Lo más acusado en el filme de un cineasta foráneo es la absoluta autenticidad de su mirada. Nada hay forzado, en el sórdido espectáculo, con visión de documentalista, de miserias humanas, pobreza y desesperanza que muestra. Como telón de fondo del idilio surgido entre dos adolescentes y su descubrimiento y exploración del deseo, hay una escenografía calcada de ciertas estampas marginales –familiares y urbanas– de la isla.

He aquí el retrato humano que ofrecen los personajes. Por una parte, un joven gay infelizmente “ajuntado” con mujer, con un suegro prestamista y trapichero de ropa importada (Luis Alberto García) que –como buen macho– invita al yerno a buscarse muchachita ocasional. Mientras para su hija lo importante es meter en el encartonado traje de novio a su hombre, aunque se muera (él) por otro. Deliciosa la escena en la casa de trajes de boda: la cara del muchacho a través del espejo es un poema a la desazón.

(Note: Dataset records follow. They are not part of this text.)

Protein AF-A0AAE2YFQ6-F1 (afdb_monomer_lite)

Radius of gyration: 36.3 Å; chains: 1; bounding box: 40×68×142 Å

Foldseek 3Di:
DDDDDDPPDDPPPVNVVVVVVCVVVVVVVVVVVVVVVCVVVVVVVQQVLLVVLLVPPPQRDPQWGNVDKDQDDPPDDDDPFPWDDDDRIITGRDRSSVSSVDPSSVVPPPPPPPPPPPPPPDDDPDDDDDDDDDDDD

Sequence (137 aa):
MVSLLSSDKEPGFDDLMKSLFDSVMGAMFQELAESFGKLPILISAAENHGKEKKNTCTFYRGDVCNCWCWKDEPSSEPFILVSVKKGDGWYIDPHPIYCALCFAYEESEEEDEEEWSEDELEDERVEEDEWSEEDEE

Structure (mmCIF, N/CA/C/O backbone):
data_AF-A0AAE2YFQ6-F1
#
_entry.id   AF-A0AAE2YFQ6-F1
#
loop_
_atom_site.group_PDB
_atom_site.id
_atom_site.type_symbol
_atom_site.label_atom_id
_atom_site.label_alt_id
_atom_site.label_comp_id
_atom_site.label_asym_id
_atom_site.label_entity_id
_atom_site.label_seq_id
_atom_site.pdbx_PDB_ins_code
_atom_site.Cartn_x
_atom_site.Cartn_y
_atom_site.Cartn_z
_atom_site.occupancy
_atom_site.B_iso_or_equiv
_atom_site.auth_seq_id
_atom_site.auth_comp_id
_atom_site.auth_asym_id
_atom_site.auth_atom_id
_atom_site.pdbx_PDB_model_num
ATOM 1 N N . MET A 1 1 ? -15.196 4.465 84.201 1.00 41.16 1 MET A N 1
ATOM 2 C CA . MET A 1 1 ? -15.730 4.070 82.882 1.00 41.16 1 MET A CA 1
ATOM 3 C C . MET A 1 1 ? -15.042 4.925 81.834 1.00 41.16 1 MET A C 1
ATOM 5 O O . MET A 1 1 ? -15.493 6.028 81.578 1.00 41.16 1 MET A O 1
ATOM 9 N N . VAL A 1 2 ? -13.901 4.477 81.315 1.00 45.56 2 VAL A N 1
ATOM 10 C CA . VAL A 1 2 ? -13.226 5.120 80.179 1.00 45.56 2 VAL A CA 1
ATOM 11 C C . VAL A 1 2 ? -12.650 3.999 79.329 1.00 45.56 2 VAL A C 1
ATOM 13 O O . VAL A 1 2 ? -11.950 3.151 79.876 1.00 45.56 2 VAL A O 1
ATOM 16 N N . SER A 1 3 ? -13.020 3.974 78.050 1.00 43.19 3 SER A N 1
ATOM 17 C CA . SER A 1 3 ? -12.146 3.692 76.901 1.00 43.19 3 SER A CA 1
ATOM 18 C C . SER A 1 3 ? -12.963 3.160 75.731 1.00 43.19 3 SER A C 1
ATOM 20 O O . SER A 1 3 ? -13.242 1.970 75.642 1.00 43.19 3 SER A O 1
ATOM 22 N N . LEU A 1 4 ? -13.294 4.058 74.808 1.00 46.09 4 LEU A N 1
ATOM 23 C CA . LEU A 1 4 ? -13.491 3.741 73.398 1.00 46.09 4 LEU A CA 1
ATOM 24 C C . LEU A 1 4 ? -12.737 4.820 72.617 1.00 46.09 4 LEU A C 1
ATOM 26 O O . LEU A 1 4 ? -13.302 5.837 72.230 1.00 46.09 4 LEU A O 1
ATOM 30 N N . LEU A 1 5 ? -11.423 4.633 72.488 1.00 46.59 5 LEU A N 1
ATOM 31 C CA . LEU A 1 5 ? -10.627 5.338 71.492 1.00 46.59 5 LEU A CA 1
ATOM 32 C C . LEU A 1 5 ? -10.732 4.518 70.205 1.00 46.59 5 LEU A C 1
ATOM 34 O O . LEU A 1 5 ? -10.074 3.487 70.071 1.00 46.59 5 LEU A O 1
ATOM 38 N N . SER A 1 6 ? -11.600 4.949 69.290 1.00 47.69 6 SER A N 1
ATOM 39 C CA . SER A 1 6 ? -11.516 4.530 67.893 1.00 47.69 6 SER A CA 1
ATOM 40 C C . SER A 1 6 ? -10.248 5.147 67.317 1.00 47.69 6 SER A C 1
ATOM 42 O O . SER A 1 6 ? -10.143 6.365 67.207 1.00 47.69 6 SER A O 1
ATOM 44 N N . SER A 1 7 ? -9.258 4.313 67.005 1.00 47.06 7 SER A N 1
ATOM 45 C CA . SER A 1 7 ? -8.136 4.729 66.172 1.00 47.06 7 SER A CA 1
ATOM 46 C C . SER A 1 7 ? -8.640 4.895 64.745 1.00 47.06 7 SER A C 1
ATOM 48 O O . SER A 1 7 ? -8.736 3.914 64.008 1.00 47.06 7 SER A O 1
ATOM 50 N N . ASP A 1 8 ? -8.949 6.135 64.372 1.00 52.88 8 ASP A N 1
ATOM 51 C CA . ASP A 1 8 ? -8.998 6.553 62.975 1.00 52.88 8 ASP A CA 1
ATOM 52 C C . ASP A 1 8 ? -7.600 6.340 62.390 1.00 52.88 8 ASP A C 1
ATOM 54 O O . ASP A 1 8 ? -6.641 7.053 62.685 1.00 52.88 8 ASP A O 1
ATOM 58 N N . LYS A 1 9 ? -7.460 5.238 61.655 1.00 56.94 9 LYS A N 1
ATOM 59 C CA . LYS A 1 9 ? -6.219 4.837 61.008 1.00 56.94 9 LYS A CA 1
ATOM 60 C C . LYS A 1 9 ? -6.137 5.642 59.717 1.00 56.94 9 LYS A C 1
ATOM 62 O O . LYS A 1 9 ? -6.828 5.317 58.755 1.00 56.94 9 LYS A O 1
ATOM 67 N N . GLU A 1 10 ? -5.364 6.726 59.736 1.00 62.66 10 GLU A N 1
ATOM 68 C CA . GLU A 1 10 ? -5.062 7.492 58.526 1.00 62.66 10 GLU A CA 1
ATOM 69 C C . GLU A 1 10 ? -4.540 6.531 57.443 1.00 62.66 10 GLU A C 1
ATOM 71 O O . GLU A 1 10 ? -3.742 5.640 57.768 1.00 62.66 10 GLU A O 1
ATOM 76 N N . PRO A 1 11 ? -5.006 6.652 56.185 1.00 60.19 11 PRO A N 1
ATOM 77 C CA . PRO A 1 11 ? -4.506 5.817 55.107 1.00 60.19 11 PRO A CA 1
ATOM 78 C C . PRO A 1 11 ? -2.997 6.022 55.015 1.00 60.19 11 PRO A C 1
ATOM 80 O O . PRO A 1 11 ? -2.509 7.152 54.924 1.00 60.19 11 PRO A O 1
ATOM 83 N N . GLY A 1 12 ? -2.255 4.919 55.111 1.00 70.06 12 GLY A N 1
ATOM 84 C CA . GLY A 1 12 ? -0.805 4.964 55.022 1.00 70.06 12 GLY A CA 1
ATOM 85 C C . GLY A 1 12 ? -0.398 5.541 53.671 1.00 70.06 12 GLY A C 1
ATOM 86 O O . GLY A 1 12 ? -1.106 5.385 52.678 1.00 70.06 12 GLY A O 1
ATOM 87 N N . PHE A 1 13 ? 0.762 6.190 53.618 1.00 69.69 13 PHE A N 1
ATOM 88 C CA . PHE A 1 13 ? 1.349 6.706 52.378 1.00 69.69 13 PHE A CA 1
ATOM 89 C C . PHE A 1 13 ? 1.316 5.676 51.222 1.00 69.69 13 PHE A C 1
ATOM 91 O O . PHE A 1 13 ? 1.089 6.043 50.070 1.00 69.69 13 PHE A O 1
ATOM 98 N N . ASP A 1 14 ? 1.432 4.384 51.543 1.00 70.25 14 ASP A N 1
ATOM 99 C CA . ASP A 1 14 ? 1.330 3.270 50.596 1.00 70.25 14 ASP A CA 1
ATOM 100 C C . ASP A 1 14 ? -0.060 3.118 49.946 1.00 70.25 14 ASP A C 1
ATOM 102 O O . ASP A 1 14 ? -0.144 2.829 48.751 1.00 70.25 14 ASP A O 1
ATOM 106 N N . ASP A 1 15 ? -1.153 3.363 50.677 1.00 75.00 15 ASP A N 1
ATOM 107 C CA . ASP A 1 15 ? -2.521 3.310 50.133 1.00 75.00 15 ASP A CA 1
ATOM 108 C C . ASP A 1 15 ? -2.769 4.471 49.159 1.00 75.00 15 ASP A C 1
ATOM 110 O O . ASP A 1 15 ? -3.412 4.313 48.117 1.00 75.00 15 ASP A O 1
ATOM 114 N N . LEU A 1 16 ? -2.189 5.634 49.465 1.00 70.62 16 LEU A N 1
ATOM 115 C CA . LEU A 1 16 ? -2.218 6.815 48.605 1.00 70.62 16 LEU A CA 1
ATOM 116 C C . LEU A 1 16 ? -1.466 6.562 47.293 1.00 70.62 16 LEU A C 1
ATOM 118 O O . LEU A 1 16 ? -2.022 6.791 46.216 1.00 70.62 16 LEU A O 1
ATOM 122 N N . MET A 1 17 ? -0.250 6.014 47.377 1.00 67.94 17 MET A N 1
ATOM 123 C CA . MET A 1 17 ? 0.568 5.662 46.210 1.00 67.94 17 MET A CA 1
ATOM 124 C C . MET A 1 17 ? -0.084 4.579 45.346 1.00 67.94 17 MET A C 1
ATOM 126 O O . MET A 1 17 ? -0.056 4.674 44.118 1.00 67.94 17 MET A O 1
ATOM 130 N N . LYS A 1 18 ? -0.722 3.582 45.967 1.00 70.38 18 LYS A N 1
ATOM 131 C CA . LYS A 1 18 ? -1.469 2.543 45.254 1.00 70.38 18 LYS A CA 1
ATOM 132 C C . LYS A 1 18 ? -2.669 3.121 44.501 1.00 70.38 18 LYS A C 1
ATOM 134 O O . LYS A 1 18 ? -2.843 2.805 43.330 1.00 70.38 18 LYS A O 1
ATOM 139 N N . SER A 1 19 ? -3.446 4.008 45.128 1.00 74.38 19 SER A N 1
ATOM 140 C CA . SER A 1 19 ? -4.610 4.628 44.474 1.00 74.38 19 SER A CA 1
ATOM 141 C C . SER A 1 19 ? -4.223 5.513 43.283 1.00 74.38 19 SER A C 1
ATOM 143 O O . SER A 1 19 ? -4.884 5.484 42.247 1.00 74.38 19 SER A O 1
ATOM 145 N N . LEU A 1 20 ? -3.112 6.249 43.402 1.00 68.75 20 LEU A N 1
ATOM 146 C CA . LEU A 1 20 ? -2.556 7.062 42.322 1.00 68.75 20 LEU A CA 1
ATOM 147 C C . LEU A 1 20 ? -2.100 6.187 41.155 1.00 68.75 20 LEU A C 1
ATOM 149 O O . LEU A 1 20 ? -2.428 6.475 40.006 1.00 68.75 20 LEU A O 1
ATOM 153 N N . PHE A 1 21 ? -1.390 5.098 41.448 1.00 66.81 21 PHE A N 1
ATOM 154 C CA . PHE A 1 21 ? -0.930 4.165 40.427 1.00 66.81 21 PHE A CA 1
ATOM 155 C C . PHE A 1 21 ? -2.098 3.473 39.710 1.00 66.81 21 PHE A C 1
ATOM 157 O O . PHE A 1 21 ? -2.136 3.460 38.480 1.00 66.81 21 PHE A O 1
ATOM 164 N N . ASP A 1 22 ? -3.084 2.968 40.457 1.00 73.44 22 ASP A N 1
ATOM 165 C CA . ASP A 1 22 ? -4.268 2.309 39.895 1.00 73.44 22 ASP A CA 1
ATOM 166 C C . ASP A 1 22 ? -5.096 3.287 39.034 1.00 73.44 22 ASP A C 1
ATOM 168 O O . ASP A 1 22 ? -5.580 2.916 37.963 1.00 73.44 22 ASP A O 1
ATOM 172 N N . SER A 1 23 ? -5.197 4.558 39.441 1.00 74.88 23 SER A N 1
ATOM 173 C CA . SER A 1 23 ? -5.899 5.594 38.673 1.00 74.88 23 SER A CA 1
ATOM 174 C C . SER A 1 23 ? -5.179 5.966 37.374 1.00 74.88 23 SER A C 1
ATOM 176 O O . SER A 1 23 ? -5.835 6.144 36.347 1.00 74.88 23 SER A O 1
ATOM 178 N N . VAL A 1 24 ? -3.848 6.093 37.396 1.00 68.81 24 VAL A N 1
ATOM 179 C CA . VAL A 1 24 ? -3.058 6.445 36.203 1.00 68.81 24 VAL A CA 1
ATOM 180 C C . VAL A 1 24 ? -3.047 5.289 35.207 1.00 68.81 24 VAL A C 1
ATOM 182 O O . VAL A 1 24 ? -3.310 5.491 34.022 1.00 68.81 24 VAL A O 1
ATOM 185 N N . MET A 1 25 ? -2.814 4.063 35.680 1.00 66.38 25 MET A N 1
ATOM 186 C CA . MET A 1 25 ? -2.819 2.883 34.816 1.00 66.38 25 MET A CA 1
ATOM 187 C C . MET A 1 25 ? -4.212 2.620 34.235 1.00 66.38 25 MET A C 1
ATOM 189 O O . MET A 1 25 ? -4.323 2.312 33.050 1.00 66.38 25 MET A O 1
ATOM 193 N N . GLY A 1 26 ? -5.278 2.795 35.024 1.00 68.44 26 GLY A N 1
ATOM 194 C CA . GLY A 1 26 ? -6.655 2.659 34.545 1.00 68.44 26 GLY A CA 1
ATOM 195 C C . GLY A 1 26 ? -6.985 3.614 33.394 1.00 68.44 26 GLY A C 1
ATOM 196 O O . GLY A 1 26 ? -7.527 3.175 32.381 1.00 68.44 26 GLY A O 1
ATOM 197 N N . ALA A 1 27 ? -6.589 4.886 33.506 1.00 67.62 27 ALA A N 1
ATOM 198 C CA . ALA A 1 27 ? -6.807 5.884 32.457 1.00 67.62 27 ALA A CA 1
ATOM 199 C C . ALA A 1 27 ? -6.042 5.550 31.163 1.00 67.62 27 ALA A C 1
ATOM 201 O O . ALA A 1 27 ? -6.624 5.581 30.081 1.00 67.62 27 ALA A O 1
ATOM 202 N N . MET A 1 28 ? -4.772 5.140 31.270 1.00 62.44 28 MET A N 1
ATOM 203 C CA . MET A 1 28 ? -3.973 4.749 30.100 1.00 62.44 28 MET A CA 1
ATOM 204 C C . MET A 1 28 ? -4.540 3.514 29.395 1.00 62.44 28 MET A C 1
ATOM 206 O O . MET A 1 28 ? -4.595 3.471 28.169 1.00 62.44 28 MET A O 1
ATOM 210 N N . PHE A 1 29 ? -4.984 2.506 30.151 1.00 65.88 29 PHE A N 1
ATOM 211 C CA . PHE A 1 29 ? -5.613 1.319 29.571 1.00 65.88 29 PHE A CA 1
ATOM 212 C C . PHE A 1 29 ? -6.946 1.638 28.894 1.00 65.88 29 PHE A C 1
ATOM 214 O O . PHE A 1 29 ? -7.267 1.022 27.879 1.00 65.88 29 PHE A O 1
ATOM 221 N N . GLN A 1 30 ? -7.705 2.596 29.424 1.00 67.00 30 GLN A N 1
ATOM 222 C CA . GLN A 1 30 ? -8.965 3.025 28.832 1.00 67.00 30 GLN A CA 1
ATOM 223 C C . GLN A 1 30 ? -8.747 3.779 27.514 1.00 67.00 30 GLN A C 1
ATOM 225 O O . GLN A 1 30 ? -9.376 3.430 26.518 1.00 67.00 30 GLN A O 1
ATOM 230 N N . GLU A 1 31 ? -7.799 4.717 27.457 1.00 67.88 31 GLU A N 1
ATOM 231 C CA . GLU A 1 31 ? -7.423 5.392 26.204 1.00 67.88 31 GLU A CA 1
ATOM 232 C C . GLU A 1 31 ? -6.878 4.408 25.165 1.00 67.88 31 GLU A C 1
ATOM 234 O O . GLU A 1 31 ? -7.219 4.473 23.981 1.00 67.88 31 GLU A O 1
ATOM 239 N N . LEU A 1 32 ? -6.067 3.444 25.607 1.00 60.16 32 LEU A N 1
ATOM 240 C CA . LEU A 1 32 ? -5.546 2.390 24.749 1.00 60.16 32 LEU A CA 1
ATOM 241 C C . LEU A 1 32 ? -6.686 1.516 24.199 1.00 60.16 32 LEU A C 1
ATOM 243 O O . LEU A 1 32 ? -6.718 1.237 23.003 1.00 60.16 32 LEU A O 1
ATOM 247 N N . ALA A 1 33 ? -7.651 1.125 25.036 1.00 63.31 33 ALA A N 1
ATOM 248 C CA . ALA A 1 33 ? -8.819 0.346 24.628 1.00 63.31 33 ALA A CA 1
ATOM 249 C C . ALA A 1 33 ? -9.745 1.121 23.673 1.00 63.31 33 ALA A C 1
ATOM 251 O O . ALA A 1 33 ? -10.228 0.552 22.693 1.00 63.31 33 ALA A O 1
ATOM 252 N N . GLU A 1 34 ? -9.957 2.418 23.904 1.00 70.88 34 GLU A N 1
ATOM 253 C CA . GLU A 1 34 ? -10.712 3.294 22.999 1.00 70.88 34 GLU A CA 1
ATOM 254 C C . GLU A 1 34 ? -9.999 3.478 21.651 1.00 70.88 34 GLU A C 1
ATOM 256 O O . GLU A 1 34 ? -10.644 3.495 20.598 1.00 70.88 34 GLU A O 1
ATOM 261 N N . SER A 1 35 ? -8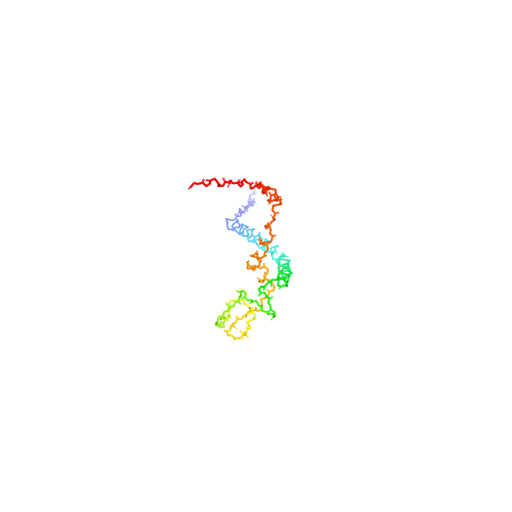.667 3.551 21.664 1.00 64.88 35 SER A N 1
ATOM 262 C CA . SER A 1 35 ? -7.834 3.579 20.458 1.00 64.88 35 SER A CA 1
ATOM 263 C C . SER A 1 35 ? -7.904 2.250 19.692 1.00 64.88 35 SER A C 1
ATOM 265 O O . SER A 1 35 ? -8.138 2.234 18.480 1.00 64.88 35 SER A O 1
ATOM 267 N N . PHE A 1 36 ? -7.841 1.115 20.397 1.00 67.56 36 PHE A N 1
ATOM 268 C CA . PHE A 1 36 ? -8.040 -0.211 19.806 1.00 67.56 36 PHE A CA 1
ATOM 269 C C . PHE A 1 36 ? -9.453 -0.410 19.254 1.00 67.56 36 PHE A C 1
ATOM 271 O O . PHE A 1 36 ? -9.609 -1.100 18.250 1.00 67.56 36 PHE A O 1
ATOM 278 N N . GLY A 1 37 ? -10.472 0.231 19.832 1.00 72.75 37 GLY A N 1
ATOM 279 C CA . GLY A 1 37 ? -11.831 0.233 19.282 1.00 72.75 37 GLY A CA 1
ATOM 280 C C . GLY A 1 37 ? -11.933 0.906 17.907 1.00 72.75 37 GLY A C 1
ATOM 281 O O . GLY A 1 37 ? -12.787 0.536 17.102 1.00 72.75 37 GLY A O 1
ATOM 282 N N . LYS A 1 38 ? -11.042 1.859 17.605 1.00 76.12 38 LYS A N 1
ATOM 283 C CA . LYS A 1 38 ? -10.984 2.580 16.319 1.00 76.12 38 LYS A CA 1
ATOM 284 C C . LYS A 1 38 ? -10.016 1.950 15.316 1.00 76.12 38 LYS A C 1
ATOM 286 O O . LYS A 1 38 ? -10.136 2.209 14.120 1.00 76.12 38 LYS A O 1
ATOM 291 N N . LEU A 1 39 ? -9.098 1.098 15.774 1.00 78.56 39 LEU A N 1
ATOM 292 C CA . LEU A 1 39 ? -8.108 0.430 14.929 1.00 78.56 39 LEU A CA 1
ATOM 293 C C . LEU A 1 39 ? -8.740 -0.341 13.749 1.00 78.56 39 LEU A C 1
ATOM 295 O O . LEU A 1 39 ? -8.266 -0.161 12.628 1.00 78.56 39 LEU A O 1
ATOM 299 N N . PRO A 1 40 ? -9.835 -1.114 13.916 1.00 83.56 40 PRO A N 1
ATOM 300 C CA 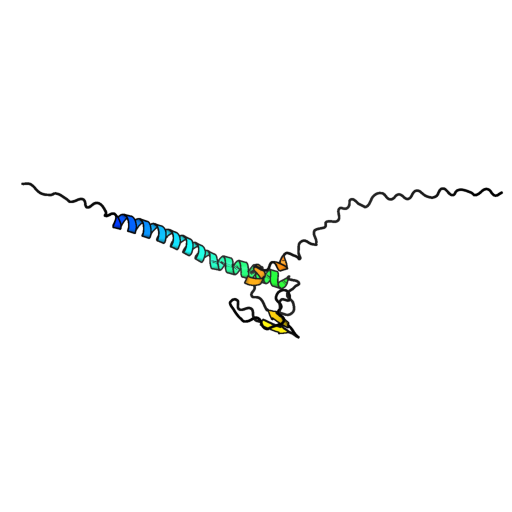. PRO A 1 40 ? -10.475 -1.797 12.791 1.00 83.56 40 PRO A CA 1
ATOM 301 C C . PRO A 1 40 ? -11.037 -0.834 11.741 1.00 83.56 40 PRO A C 1
ATOM 303 O O . PRO A 1 40 ? -10.971 -1.120 10.549 1.00 83.56 40 PRO A O 1
ATOM 306 N N . ILE A 1 41 ? -11.564 0.316 12.174 1.00 85.19 41 ILE A N 1
ATOM 307 C CA . ILE A 1 41 ? -12.110 1.339 11.273 1.00 85.19 41 ILE A CA 1
ATOM 308 C C . ILE A 1 41 ? -10.977 1.952 10.449 1.00 85.19 41 ILE A C 1
ATOM 310 O O . ILE A 1 41 ? -11.105 2.074 9.234 1.00 85.19 41 ILE A O 1
ATOM 314 N N . LEU A 1 42 ? -9.852 2.280 11.091 1.00 84.12 42 LEU A N 1
ATOM 315 C CA . LEU A 1 42 ? -8.672 2.820 10.413 1.00 84.12 42 LEU A CA 1
ATOM 316 C C . LEU A 1 42 ? -8.063 1.814 9.433 1.00 84.12 42 LEU A C 1
ATOM 318 O O . LEU A 1 42 ? -7.743 2.189 8.309 1.00 84.12 42 LEU A O 1
ATOM 322 N N . ILE A 1 43 ? -7.952 0.541 9.823 1.00 87.38 43 ILE A N 1
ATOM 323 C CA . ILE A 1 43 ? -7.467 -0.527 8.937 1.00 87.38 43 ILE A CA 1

Diecisiete años, mujer e hijo que mantener, es el panorama de Reinier. Sostiene encuentros homosexuales con un español (Toni Cantó) no por placer –fijémonos que él mantiene su título de “hombre”– sino por sobrevivencia. No solo él se prostituye, también su adolescente esposa, al aceptar y callar, y la abuela (la actriz Mirta Ibarra brinda una solidez magistral a su personaje), para quien el fin –un plato de comida– justifica los medios. Se prostituyen los concentrados cada noche en el malecón habanero, una fauna de hombres, travestis, jovencitos que juegan al fútbol, que venden sus cuerpos por un pulóver del Barça o un celular. Todos ellos esperan sin esperar mucho o nada, en un teatro de la vida donde la moral adopta la cara del momento.

‘La partida’ se estrena el viernes 24 en el Coral Gables Art Cinema. Con recepción y sesión de preguntas con la productora del filme Vanessa Portieles.